■ WHAT THE TASK ASKS ■
The answer must consist solely of the lines from the opening line of the entries through the line with "ATOM 26 N N", transcribed exactly and without any pictures.
== DATA PROVIDED ==
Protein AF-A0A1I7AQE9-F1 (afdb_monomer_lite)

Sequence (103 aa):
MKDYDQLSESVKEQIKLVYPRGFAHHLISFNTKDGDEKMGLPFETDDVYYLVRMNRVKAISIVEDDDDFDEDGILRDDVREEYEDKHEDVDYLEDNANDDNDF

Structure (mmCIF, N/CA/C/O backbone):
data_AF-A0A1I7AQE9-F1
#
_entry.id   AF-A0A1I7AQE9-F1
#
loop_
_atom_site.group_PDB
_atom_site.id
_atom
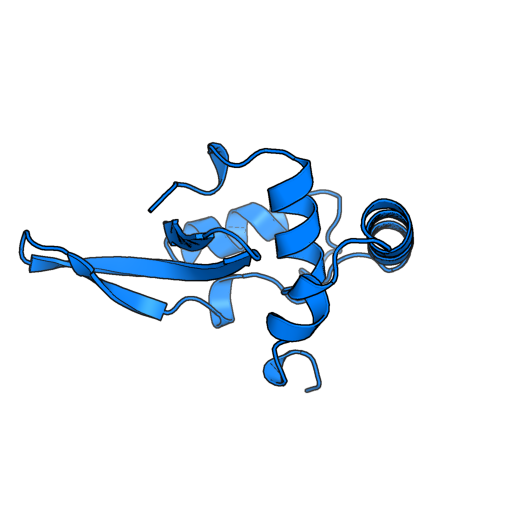_site.type_symbol
_atom_site.label_atom_id
_atom_site.label_alt_id
_atom_site.label_comp_id
_atom_site.label_asym_id
_atom_site.label_entity_id
_atom_site.label_seq_id
_atom_site.pdbx_PDB_ins_code
_atom_site.Cartn_x
_atom_site.Cartn_y
_atom_site.Cartn_z
_atom_site.occupancy
_atom_site.B_iso_or_equiv
_atom_site.auth_seq_id
_atom_site.auth_comp_id
_atom_site.auth_asym_id
_atom_site.auth_atom_id
_atom_site.pdbx_PDB_model_num
ATOM 1 N N . MET A 1 1 ? -8.081 0.920 12.838 1.00 64.62 1 MET A N 1
ATOM 2 C CA . MET A 1 1 ? -7.106 1.882 12.285 1.00 64.62 1 MET A CA 1
ATOM 3 C C . MET A 1 1 ? -5.707 1.448 12.685 1.00 64.62 1 MET A C 1
ATOM 5 O O . MET A 1 1 ? -5.499 1.183 13.864 1.00 64.62 1 MET A O 1
ATOM 9 N N . LYS A 1 2 ? -4.793 1.343 11.719 1.00 80.12 2 LYS A N 1
ATOM 10 C CA . LYS A 1 2 ? -3.366 1.044 11.925 1.00 80.12 2 LYS A CA 1
ATOM 11 C C . LYS A 1 2 ? -2.530 2.086 11.182 1.00 80.12 2 LYS A C 1
ATOM 13 O O . LYS A 1 2 ? -2.995 2.606 10.172 1.00 80.12 2 LYS A O 1
ATOM 18 N N . ASP A 1 3 ? -1.342 2.408 11.678 1.00 87.19 3 ASP A N 1
ATOM 19 C CA . ASP A 1 3 ? -0.372 3.193 10.907 1.00 87.19 3 ASP A CA 1
ATOM 20 C C . ASP A 1 3 ? 0.330 2.290 9.884 1.00 87.19 3 ASP A C 1
ATOM 22 O O . ASP A 1 3 ? 0.550 1.111 10.162 1.00 87.19 3 ASP A O 1
ATOM 26 N N . TYR A 1 4 ? 0.706 2.844 8.727 1.00 88.25 4 TYR A N 1
ATOM 27 C CA . TYR A 1 4 ? 1.365 2.090 7.649 1.00 88.25 4 TYR A CA 1
ATOM 28 C C . TYR A 1 4 ? 2.592 1.300 8.130 1.00 88.25 4 TYR A C 1
ATOM 30 O O . TYR A 1 4 ? 2.740 0.121 7.826 1.00 88.25 4 TYR A O 1
ATOM 38 N N . ASP A 1 5 ? 3.434 1.905 8.972 1.00 88.12 5 ASP A N 1
ATOM 39 C CA . ASP A 1 5 ? 4.665 1.270 9.467 1.00 88.12 5 ASP A CA 1
ATOM 40 C C . ASP A 1 5 ? 4.404 0.022 10.320 1.00 88.12 5 ASP A C 1
ATOM 42 O O . ASP A 1 5 ? 5.277 -0.831 10.446 1.00 88.12 5 ASP A O 1
ATOM 46 N N . GLN A 1 6 ? 3.205 -0.087 10.898 1.00 90.81 6 GLN A N 1
ATOM 47 C CA . GLN A 1 6 ? 2.795 -1.194 11.764 1.00 90.81 6 GLN A CA 1
ATOM 48 C C . GLN A 1 6 ? 2.149 -2.352 10.990 1.00 90.81 6 GLN A C 1
ATOM 50 O O . GLN A 1 6 ? 1.717 -3.333 11.604 1.00 90.81 6 GLN A O 1
ATOM 55 N N . LEU A 1 7 ? 2.009 -2.221 9.670 1.00 90.25 7 LEU A N 1
ATOM 56 C CA . LEU A 1 7 ? 1.526 -3.286 8.800 1.00 90.25 7 LEU A CA 1
ATOM 57 C C . LEU A 1 7 ? 2.638 -4.313 8.557 1.00 90.25 7 LEU A C 1
ATOM 59 O O . LEU A 1 7 ? 3.824 -3.975 8.568 1.00 90.25 7 LEU A O 1
ATOM 63 N N . SER A 1 8 ? 2.248 -5.570 8.351 1.00 92.38 8 SER A N 1
ATOM 64 C CA . SER A 1 8 ? 3.166 -6.609 7.882 1.00 92.38 8 SER A CA 1
ATOM 65 C C . SER A 1 8 ? 3.622 -6.304 6.459 1.00 92.38 8 SER A C 1
ATOM 67 O O . SER A 1 8 ? 2.917 -5.623 5.717 1.00 92.38 8 SER A O 1
ATOM 69 N N . GLU A 1 9 ? 4.776 -6.842 6.068 1.00 93.69 9 GLU A N 1
ATOM 70 C CA . GLU A 1 9 ? 5.298 -6.683 4.704 1.00 93.69 9 GLU A CA 1
ATOM 71 C C . GLU A 1 9 ? 4.296 -7.176 3.663 1.00 93.69 9 GLU A C 1
ATOM 73 O O . GLU A 1 9 ? 3.940 -6.409 2.784 1.00 93.69 9 GLU A O 1
ATOM 78 N N . SER A 1 10 ? 3.699 -8.356 3.855 1.00 92.69 10 SER A N 1
ATOM 79 C CA . SER A 1 10 ? 2.663 -8.869 2.945 1.00 92.69 10 SER A CA 1
ATOM 80 C C . SER A 1 10 ? 1.476 -7.912 2.758 1.00 92.69 10 SER A C 1
ATOM 82 O O . SER A 1 10 ? 1.013 -7.749 1.638 1.00 92.69 10 SER A O 1
ATOM 84 N N . VAL A 1 11 ? 1.007 -7.223 3.807 1.00 91.62 11 VAL A N 1
ATOM 85 C CA . VAL A 1 11 ? -0.088 -6.243 3.656 1.00 91.62 11 VAL A CA 1
ATOM 86 C C . VAL A 1 11 ? 0.406 -4.974 2.958 1.00 91.62 11 VAL A C 1
ATOM 88 O O . VAL A 1 11 ? -0.340 -4.357 2.207 1.00 91.62 11 VAL A O 1
ATOM 91 N N . LYS A 1 12 ? 1.661 -4.565 3.180 1.00 94.12 12 LYS A N 1
ATOM 92 C CA . LYS A 1 12 ? 2.253 -3.431 2.455 1.00 94.12 12 LYS A CA 1
ATOM 93 C C . LYS A 1 12 ? 2.385 -3.742 0.965 1.00 94.12 12 LYS A C 1
ATOM 95 O O . LYS A 1 12 ? 1.984 -2.911 0.167 1.00 94.12 12 LYS A O 1
ATOM 100 N N . GLU A 1 13 ? 2.876 -4.924 0.606 1.00 95.50 13 GLU A N 1
ATOM 101 C CA . GLU A 1 13 ? 2.977 -5.408 -0.781 1.00 95.50 13 GLU A CA 1
ATOM 102 C C . GLU A 1 13 ? 1.607 -5.387 -1.475 1.00 95.50 13 GLU A C 1
ATOM 104 O O . GLU A 1 13 ? 1.458 -4.803 -2.542 1.00 95.50 13 GLU A O 1
ATOM 109 N N . GLN A 1 14 ? 0.572 -5.912 -0.815 1.00 94.19 14 GLN A N 1
ATOM 110 C CA . GLN A 1 14 ? -0.809 -5.869 -1.307 1.00 94.19 14 GLN A CA 1
ATOM 111 C C . GLN A 1 14 ? -1.330 -4.436 -1.502 1.00 94.19 14 GLN A C 1
ATOM 113 O O . GLN A 1 14 ? -1.938 -4.123 -2.519 1.00 94.19 14 GLN A O 1
ATOM 118 N N . ILE A 1 15 ? -1.053 -3.529 -0.560 1.00 93.31 15 ILE A N 1
ATOM 119 C CA . ILE A 1 15 ? -1.399 -2.106 -0.704 1.00 93.31 15 ILE A CA 1
ATOM 120 C C . ILE A 1 15 ? -0.670 -1.483 -1.905 1.00 93.31 15 ILE A C 1
ATOM 122 O O . ILE A 1 15 ? -1.263 -0.674 -2.616 1.00 93.31 15 ILE A O 1
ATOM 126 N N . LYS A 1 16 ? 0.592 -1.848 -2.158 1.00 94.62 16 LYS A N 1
===
■ EXERCISE SOLUTION ■
Protein AF-A0A1I7AQE9-F1 (afdb_monomer_lite)

Sequence (103 aa):
MKDYDQLSESVKEQIKLVYPRGFAHHLISFNTKDGDEKMGLPFETDDVYYLVRMNRVKAISIVEDDDDFDEDGILRDDVREEYEDKHEDVDYLEDNANDDNDF

Structure (mmCIF, N/CA/C/O backbone):
data_AF-A0A1I7AQE9-F1
#
_entry.id   AF-A0A1I7AQE9-F1
#
loop_
_atom_site.group_PDB
_atom_site.id
_atom
_site.type_symbol
_atom_site.label_atom_id
_atom_site.label_alt_id
_atom_site.label_comp_id
_atom_site.label_asym_id
_atom_site.label_entity_id
_atom_site.label_seq_id
_atom_site.pdbx_PDB_ins_code
_atom_site.Cartn_x
_atom_site.Cartn_y
_atom_site.Cartn_z
_atom_site.occupancy
_atom_site.B_iso_or_equiv
_atom_site.auth_seq_id
_atom_site.auth_comp_id
_atom_site.auth_asym_id
_atom_site.auth_atom_id
_atom_site.pdbx_PDB_model_num
ATOM 1 N N . MET A 1 1 ? -8.081 0.920 12.838 1.00 64.62 1 MET A N 1
ATOM 2 C CA . MET A 1 1 ? -7.106 1.882 12.285 1.00 64.62 1 MET A CA 1
ATOM 3 C C . MET A 1 1 ? -5.707 1.448 12.685 1.00 64.62 1 MET A C 1
ATOM 5 O O . MET A 1 1 ? -5.499 1.183 13.864 1.00 64.62 1 MET A O 1
ATOM 9 N N . LYS A 1 2 ? -4.793 1.343 11.719 1.00 80.12 2 LYS A N 1
ATOM 10 C CA . LYS A 1 2 ? -3.366 1.044 11.925 1.00 80.12 2 LYS A CA 1
ATOM 11 C C . LYS A 1 2 ? -2.530 2.086 11.182 1.00 80.12 2 LYS A C 1
ATOM 13 O O . LYS A 1 2 ? -2.995 2.606 10.172 1.00 80.12 2 LYS A O 1
ATOM 18 N N . ASP A 1 3 ? -1.342 2.408 11.678 1.00 87.19 3 ASP A N 1
ATOM 19 C CA . ASP A 1 3 ? -0.372 3.193 10.907 1.00 87.19 3 ASP A CA 1
ATOM 20 C C . ASP A 1 3 ? 0.330 2.290 9.884 1.00 87.19 3 ASP A C 1
ATOM 22 O O . ASP A 1 3 ? 0.550 1.111 10.162 1.00 87.19 3 ASP A O 1
ATOM 26 N N . TYR A 1 4 ? 0.706 2.844 8.727 1.00 88.25 4 TYR A N 1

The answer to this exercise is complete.